Purification and circular dichroism spectroscopy of recombinant wild-type and mutant a_NT(1–372) and subunit d. a, Coomassie-stained SDS-PAGE and CD spectroscopy of the wild type and mutant a_NT(1–372) constructs expressed and purified as described under “Experimental Procedures.” b, SDS-PAGE and CD spectra of the wild type and mutant subunit d. The two minima at ∼208 and 222 nm in the CD spectra of both the wild type and mutant a_NT(1–372) and subunit d constructs indicate α-helical secondary structure.
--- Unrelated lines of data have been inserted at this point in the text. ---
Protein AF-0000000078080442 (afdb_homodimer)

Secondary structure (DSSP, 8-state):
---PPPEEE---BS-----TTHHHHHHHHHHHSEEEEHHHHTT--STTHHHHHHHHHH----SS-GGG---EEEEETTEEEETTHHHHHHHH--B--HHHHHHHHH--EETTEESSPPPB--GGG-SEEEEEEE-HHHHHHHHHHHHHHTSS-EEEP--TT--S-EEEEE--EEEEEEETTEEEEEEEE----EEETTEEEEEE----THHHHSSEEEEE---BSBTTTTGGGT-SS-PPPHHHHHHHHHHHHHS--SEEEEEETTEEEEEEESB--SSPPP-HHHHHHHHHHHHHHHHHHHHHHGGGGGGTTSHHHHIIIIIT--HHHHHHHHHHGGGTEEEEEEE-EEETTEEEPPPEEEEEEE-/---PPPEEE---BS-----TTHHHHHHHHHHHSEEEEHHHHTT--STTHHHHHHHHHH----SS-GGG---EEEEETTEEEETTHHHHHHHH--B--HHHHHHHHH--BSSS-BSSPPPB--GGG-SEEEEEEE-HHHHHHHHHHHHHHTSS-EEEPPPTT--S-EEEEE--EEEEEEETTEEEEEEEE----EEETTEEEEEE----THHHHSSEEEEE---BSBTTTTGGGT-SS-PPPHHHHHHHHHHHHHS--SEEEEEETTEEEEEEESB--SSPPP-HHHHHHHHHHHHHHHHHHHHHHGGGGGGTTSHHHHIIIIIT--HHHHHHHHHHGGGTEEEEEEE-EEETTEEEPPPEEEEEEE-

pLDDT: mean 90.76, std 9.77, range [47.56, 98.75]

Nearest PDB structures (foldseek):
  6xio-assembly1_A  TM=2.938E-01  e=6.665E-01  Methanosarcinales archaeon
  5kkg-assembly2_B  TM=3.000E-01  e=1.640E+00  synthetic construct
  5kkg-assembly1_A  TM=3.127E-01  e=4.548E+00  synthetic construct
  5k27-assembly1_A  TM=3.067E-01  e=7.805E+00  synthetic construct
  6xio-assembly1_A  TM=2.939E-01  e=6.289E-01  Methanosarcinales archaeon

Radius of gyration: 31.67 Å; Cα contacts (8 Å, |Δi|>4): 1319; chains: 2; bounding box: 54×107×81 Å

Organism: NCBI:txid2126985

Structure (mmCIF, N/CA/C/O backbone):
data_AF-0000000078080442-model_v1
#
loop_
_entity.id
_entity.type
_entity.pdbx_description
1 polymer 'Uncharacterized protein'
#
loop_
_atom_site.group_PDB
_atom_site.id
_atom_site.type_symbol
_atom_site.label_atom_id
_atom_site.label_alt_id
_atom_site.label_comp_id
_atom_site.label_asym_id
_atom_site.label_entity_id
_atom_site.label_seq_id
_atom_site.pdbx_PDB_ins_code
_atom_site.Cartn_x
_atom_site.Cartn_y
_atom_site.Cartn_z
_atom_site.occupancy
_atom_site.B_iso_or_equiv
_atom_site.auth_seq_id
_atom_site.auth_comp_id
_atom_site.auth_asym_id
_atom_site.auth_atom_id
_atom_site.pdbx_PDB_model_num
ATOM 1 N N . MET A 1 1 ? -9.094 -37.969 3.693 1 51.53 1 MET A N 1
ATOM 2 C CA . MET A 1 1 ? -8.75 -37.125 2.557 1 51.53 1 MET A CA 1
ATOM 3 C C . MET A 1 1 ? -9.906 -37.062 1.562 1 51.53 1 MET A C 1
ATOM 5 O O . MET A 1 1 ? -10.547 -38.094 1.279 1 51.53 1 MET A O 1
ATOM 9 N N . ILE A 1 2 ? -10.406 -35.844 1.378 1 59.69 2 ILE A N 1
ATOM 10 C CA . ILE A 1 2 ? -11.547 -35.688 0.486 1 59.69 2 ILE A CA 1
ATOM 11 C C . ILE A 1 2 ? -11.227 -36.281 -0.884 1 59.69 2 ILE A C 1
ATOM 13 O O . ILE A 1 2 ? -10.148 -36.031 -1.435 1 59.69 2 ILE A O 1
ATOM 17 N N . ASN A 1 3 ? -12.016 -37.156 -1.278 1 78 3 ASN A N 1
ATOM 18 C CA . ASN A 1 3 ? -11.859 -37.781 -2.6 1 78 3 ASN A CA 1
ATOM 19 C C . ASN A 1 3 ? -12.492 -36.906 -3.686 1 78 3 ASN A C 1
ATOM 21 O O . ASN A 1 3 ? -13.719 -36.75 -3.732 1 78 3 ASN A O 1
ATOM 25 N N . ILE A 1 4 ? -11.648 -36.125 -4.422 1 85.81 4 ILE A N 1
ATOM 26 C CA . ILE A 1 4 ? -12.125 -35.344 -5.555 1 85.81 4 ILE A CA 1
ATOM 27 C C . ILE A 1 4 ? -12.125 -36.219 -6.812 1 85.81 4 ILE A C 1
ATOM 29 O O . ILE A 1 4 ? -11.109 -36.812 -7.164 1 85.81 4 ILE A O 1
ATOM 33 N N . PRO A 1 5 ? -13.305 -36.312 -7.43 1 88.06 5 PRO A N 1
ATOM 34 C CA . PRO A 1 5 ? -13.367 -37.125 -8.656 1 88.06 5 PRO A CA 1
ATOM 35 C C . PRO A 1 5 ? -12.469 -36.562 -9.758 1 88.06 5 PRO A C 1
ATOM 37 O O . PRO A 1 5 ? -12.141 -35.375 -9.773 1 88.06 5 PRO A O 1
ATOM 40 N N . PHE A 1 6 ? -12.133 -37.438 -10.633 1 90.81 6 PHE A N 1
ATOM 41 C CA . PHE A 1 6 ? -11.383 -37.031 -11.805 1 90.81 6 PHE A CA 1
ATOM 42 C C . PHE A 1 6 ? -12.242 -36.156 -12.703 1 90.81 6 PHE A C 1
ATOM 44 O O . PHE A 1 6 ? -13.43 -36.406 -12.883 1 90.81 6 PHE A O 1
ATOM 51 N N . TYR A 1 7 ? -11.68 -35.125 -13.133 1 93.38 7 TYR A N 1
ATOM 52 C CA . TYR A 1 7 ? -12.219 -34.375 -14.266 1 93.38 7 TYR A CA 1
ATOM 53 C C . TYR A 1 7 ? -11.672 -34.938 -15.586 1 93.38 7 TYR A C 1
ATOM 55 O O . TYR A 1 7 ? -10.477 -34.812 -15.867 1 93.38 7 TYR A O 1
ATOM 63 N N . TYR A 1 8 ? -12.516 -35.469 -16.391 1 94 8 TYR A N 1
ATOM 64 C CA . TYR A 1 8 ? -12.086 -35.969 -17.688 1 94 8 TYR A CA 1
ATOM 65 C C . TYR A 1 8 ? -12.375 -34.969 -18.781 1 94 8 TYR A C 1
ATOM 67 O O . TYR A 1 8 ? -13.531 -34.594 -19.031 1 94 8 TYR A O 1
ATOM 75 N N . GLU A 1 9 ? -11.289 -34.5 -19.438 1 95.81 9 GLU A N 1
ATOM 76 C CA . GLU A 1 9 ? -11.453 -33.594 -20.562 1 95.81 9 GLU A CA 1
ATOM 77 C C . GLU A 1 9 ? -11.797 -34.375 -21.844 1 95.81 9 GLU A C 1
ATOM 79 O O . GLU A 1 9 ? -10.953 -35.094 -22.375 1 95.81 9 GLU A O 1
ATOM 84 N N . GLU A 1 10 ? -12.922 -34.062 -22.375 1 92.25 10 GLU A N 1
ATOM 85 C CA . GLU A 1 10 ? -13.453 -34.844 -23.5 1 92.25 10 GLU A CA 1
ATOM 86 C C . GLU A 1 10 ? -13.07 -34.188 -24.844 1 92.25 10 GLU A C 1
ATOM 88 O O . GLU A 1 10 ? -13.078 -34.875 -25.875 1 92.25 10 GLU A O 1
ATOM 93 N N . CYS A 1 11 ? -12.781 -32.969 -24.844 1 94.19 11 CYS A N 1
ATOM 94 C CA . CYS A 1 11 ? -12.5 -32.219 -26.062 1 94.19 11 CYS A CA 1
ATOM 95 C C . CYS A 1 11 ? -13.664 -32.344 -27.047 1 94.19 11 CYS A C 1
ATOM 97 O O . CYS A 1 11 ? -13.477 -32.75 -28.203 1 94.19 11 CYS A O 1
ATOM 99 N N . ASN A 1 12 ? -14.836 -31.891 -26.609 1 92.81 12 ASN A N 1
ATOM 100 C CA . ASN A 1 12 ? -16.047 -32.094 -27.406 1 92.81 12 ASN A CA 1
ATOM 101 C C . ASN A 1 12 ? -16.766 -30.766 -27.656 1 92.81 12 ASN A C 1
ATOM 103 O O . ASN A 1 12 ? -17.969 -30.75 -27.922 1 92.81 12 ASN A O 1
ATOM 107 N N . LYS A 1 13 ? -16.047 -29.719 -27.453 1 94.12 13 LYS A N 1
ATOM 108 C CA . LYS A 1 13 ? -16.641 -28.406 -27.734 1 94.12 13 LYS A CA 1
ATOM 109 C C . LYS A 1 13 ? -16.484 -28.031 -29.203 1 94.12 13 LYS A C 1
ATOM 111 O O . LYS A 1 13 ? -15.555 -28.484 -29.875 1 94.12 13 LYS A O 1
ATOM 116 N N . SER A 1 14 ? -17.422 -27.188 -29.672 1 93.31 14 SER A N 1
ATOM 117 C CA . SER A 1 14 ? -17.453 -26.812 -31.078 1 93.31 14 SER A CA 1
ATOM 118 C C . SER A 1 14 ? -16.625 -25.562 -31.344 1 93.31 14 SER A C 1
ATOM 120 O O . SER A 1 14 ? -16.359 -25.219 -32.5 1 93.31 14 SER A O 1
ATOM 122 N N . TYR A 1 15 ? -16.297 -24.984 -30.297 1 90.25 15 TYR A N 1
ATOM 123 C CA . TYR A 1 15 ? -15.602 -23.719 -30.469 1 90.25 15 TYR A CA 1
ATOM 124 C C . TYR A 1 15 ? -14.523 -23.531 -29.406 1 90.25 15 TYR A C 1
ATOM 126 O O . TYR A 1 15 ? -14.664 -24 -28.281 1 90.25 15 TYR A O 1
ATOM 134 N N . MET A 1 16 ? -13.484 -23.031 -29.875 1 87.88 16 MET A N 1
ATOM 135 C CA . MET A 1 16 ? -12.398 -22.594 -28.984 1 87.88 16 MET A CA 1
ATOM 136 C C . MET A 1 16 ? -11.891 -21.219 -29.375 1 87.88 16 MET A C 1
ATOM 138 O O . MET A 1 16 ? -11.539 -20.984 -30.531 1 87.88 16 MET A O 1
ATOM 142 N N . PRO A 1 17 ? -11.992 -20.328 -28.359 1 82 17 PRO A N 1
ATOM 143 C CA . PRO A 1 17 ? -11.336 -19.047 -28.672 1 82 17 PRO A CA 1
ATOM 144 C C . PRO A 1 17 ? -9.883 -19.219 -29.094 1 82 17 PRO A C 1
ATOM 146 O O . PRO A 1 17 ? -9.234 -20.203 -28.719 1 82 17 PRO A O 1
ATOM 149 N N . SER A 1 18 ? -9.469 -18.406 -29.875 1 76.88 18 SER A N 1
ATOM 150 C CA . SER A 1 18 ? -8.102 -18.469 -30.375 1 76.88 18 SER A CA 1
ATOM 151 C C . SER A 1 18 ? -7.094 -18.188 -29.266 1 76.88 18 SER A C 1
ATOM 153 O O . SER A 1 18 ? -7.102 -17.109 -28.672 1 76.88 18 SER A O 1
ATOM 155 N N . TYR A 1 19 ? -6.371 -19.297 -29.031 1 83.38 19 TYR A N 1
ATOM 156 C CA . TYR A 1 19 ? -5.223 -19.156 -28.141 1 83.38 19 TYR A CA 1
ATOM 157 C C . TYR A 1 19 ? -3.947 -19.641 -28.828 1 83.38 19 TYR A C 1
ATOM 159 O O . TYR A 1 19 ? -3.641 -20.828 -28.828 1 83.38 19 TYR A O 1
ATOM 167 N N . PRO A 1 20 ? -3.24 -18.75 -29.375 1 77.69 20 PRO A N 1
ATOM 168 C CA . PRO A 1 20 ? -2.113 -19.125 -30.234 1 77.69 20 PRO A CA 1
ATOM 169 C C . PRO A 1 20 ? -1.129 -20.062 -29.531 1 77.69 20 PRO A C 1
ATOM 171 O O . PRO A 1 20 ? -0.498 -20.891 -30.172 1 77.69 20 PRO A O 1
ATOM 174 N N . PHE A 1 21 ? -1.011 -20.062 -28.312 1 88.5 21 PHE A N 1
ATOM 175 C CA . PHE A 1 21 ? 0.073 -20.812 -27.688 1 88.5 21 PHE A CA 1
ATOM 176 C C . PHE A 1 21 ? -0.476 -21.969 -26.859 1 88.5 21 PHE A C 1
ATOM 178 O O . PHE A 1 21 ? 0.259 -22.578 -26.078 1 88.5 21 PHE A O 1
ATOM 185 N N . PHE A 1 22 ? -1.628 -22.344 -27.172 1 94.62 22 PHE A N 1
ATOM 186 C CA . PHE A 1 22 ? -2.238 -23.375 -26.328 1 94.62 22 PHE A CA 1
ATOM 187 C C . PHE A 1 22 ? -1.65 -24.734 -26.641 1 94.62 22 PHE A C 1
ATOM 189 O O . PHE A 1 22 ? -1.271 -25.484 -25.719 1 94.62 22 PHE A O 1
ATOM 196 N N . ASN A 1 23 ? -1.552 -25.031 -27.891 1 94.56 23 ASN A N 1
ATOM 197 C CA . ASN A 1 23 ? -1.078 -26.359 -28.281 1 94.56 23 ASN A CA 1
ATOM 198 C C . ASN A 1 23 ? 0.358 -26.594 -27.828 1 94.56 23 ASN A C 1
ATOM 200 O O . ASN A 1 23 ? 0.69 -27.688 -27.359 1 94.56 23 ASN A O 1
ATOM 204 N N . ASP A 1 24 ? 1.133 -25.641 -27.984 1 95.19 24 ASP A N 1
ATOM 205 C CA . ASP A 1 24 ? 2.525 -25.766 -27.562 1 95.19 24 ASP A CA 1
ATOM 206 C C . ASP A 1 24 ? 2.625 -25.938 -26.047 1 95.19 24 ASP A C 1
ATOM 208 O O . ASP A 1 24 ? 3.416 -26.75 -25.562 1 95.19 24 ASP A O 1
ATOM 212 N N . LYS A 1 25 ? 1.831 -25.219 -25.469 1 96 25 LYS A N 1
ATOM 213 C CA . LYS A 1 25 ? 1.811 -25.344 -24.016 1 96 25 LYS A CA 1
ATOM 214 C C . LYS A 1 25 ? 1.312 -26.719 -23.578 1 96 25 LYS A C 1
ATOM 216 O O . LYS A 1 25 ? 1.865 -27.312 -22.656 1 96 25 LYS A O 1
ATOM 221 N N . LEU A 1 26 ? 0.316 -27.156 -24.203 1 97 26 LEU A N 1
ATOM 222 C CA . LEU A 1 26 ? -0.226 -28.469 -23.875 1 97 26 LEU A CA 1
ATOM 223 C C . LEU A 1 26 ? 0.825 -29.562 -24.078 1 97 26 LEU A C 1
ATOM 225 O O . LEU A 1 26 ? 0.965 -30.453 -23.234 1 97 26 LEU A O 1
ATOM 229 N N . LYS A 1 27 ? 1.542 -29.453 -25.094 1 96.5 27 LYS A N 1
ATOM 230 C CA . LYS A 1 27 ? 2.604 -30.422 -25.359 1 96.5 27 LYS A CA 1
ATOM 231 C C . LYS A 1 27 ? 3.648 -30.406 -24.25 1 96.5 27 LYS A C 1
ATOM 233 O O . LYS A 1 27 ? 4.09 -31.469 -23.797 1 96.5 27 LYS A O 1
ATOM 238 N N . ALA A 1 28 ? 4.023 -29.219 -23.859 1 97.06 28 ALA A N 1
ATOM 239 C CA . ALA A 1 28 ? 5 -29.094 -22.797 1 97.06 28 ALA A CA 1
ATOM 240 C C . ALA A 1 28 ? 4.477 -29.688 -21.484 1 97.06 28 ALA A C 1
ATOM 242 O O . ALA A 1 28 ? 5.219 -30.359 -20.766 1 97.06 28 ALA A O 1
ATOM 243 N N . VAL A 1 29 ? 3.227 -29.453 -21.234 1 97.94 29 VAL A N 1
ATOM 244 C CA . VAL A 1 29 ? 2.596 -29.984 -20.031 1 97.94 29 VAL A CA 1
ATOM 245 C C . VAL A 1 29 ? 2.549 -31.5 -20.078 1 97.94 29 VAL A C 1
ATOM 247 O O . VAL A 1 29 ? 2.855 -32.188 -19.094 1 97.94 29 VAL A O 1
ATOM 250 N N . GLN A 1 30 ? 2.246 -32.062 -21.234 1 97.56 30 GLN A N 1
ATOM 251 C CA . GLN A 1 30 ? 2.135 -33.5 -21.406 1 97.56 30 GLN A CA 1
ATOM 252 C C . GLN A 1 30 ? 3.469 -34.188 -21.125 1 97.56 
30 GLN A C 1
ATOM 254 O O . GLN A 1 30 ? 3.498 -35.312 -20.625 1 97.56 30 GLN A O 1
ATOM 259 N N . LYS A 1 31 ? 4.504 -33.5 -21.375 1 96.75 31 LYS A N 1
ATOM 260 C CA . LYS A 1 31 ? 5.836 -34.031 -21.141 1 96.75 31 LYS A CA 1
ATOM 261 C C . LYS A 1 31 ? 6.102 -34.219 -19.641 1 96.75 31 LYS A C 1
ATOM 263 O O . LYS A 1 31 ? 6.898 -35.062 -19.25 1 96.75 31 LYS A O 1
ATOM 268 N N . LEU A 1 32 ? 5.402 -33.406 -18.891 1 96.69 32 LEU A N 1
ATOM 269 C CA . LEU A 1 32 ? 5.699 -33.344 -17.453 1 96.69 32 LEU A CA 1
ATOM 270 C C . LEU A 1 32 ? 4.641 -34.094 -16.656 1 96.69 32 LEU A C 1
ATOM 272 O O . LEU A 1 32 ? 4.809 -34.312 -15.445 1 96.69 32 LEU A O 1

CD wavelength scans were collected from 250–195 nm in 25 mm sodium phosphate (pH 7) at 10 °C (0.1 mm TCEP was included in the buffer for the subunit d scans). SDS-PAGE gels were loaded with ∼3 μg of the wild type or mutant subunits.

FIGURE 6.

Isothermal titration calorimetry of the interaction between subunit d and wild-type and mutant a_NT(1–372). a, top panel, detailed view of the a_NT/d contact as shown in Fig. 4h, bottom right, indicating that the distal lobe of a_NT appears to be participating in an interaction with subunit d via a short charged α helix in a_NT to a largely acidic face of subunit d. a, bottom panel, the four residues of the short α helix facing subunit d are Lys-247, Arg-250, Lys-251, and Glu-254, which belong to a patch of charged residues mostly conserved through higher eukaryotes, as shown by the sequence alignment of helix 9 of subunit a. b–d, isothermal titration calorimetry of subunit d and a_NT(1–372) constructs (representative titrations of two repeats). Titration of subunit d into wild-type a_NT(1–372) (b), a_NT(1–372) (R250A,K251A) (c), and a_NT(1–372) (K247A,R250A,K251A,E254A) (d). e–i, subunit d and a_NT(1–372) alone as well as the cell contents of the completed titrations were subjected to size exclusion chromatography on Superdex 200 (16 × 500 mm) with the corresponding SDS-PAGE gels shown in j–n. For details, see text.

FIGURE 7.

Isothermal titration calorimetry of the interaction between wild-type a_NT(1–372) and mutant subunit d. a and e, close-up of the contact between d and the a_NT distal (a) and proximal (e) lobe. b–d, ITC (b), gel filtration (c), and SDS-PAGE (d) of the d triple mutant (D144A,E146A,E150A) with a_NT(1–372). f–h, ITC (f), gel filtration (g), and SDS-PAGE (h) of the d quadruple mutant (D37A,E40A,D41A,K43A) with a_NT(1–372). i–l, as a negative control, a subunit d mutant with acidic residues (Glu-198, Glu-199, and Glu-202) outside of the predicted interface with a_NT changed to alanines was titrated with wild-type a_NT(1–372). Fitting the data revealed a K_a of ∼4 ×10⁵ ± 8 × 10⁴ M (K_d ∼ 2.5 μm; N ∼ 1.2; ΔH = −12.4 ± 0.49 kJ/mol; ΔS ∼ 63 J·(mol·K)⁻¹). Shown are representative ITC titrations of at least two repeats for each mutant. Note that the gel filtration column was repacked after the experiments in Fig. 6, resulting in a slightly different elution volume for the recombinant subunits for the two sets of titrations shown in Figs. 6 and 7.